### Collected data entries
◆ ◆ ◆ ◆

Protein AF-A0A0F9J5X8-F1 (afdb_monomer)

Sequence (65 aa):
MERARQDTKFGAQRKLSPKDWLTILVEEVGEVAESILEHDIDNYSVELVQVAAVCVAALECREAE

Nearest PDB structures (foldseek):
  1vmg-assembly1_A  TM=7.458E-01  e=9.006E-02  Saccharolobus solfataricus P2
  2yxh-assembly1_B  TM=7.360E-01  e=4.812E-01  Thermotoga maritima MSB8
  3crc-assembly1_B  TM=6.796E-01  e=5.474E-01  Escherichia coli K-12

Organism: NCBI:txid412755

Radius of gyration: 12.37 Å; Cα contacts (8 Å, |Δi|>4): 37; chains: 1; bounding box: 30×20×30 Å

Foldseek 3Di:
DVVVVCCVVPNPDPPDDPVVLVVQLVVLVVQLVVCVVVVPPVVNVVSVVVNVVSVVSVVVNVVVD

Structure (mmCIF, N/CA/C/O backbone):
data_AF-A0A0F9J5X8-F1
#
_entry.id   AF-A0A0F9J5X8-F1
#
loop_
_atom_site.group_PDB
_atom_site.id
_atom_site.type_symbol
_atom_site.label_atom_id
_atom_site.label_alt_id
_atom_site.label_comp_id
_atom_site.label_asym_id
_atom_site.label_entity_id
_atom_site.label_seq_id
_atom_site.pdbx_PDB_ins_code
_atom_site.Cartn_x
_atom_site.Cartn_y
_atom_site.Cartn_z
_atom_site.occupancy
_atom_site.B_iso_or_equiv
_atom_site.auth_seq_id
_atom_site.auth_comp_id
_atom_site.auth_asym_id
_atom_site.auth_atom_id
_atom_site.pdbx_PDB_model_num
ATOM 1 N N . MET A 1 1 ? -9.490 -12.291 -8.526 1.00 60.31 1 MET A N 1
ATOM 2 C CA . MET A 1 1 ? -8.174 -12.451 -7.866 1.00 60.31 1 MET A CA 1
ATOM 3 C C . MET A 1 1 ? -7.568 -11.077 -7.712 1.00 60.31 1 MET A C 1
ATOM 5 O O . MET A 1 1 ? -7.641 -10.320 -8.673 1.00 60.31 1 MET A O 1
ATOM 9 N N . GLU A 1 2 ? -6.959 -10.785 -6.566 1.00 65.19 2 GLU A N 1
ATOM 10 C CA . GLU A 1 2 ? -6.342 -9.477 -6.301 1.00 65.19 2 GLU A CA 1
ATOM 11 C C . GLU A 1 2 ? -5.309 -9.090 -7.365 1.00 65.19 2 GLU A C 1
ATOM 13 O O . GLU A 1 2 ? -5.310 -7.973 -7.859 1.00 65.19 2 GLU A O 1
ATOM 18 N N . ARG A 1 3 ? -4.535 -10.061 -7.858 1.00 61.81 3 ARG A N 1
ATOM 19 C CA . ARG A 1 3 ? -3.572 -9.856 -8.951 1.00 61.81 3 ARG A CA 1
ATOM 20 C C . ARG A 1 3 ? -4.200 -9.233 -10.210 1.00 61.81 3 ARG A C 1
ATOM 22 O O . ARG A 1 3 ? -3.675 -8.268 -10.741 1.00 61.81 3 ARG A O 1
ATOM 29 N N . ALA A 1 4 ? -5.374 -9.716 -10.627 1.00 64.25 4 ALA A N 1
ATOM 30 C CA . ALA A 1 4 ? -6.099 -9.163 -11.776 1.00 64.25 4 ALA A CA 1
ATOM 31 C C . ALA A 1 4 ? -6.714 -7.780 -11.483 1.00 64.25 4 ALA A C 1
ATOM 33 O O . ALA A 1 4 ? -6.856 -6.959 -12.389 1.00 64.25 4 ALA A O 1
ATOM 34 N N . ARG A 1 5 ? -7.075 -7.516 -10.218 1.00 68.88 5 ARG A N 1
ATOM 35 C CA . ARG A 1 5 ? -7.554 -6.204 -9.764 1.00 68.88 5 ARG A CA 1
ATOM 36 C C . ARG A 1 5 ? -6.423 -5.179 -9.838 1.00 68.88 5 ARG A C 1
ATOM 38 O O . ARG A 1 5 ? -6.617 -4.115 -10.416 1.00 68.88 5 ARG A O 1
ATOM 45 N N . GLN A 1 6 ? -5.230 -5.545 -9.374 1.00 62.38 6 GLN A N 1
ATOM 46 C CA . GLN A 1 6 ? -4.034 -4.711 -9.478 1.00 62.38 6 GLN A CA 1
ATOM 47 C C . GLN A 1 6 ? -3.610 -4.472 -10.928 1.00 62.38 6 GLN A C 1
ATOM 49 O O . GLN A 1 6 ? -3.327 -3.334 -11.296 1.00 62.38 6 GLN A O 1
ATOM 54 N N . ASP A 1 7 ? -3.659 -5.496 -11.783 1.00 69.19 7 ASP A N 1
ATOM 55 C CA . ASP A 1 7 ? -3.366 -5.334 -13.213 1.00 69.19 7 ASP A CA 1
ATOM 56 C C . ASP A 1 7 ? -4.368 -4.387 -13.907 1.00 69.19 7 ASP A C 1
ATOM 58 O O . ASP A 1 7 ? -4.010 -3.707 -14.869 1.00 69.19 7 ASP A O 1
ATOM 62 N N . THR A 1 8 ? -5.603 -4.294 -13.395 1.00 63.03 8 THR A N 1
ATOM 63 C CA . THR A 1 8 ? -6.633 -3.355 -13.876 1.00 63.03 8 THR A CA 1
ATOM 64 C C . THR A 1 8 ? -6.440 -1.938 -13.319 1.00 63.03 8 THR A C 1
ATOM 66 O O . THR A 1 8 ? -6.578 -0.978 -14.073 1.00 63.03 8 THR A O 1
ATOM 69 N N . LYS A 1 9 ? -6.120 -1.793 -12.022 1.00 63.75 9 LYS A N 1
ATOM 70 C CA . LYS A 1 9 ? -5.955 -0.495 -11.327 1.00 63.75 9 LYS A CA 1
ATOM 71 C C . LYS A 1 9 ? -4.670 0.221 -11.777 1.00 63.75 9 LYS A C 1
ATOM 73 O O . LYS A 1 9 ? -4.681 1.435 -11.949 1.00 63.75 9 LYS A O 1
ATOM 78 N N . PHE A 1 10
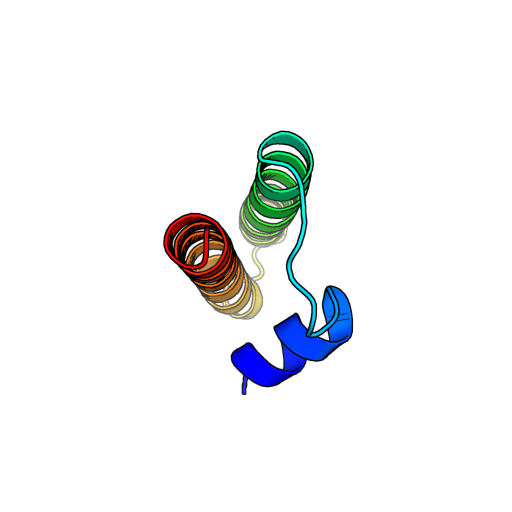 ? -3.595 -0.527 -12.045 1.00 64.25 10 PHE A N 1
ATOM 79 C CA . PHE A 1 10 ? -2.259 0.036 -12.299 1.00 64.25 10 PHE A CA 1
ATOM 80 C C . PHE A 1 10 ? -1.670 -0.289 -13.683 1.00 64.25 10 PHE A C 1
ATOM 82 O O . PHE A 1 10 ? -0.643 0.273 -14.059 1.00 64.25 10 PHE A O 1
ATOM 89 N N . GLY A 1 11 ? -2.322 -1.152 -14.470 1.00 58.81 11 GLY A N 1
ATOM 90 C CA . GLY A 1 11 ? -1.852 -1.565 -15.793 1.00 58.81 11 GLY A CA 1
ATOM 91 C C . GLY A 1 11 ? -0.735 -2.620 -15.750 1.00 58.81 11 GLY A C 1
ATOM 92 O O . GLY A 1 11 ? 0.134 -2.628 -14.883 1.00 58.81 11 GLY A O 1
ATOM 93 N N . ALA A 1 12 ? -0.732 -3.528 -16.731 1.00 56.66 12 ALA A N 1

◆ ◆ ◆ ◆

Your answer should consist solely of the lines above from the line with "ATOM 33 O O" to the line with "ATOM 49 O O", both included, reproduced exactly.

ATOM 33 O O . ALA A 1 4 ? -6.856 -6.959 -12.389 1.00 64.25 4 ALA A O 1
ATOM 34 N N . ARG A 1 5 ? -7.075 -7.516 -10.218 1.00 68.88 5 ARG A N 1
ATOM 35 C CA . ARG A 1 5 ? -7.554 -6.204 -9.764 1.00 68.88 5 ARG A CA 1
ATOM 36 C C . ARG A 1 5 ? -6.423 -5.179 -9.838 1.00 68.88 5 ARG A C 1
ATOM 38 O O . ARG A 1 5 ? -6.617 -4.115 -10.416 1.00 68.88 5 ARG A O 1
ATOM 45 N N . GLN A 1 6 ? -5.230 -5.545 -9.374 1.00 62.38 6 GLN A N 1
ATOM 46 C CA . GLN A 1 6 ? -4.034 -4.711 -9.478 1.00 62.38 6 GLN A CA 1
ATOM 47 C C . GLN A 1 6 ? -3.610 -4.472 -10.928 1.00 62.38 6 GLN A C 1
ATOM 49 O O . GLN A 1 6 ? -3.327 -3.334 -11.296 1.00 62.38 6 GLN A O 1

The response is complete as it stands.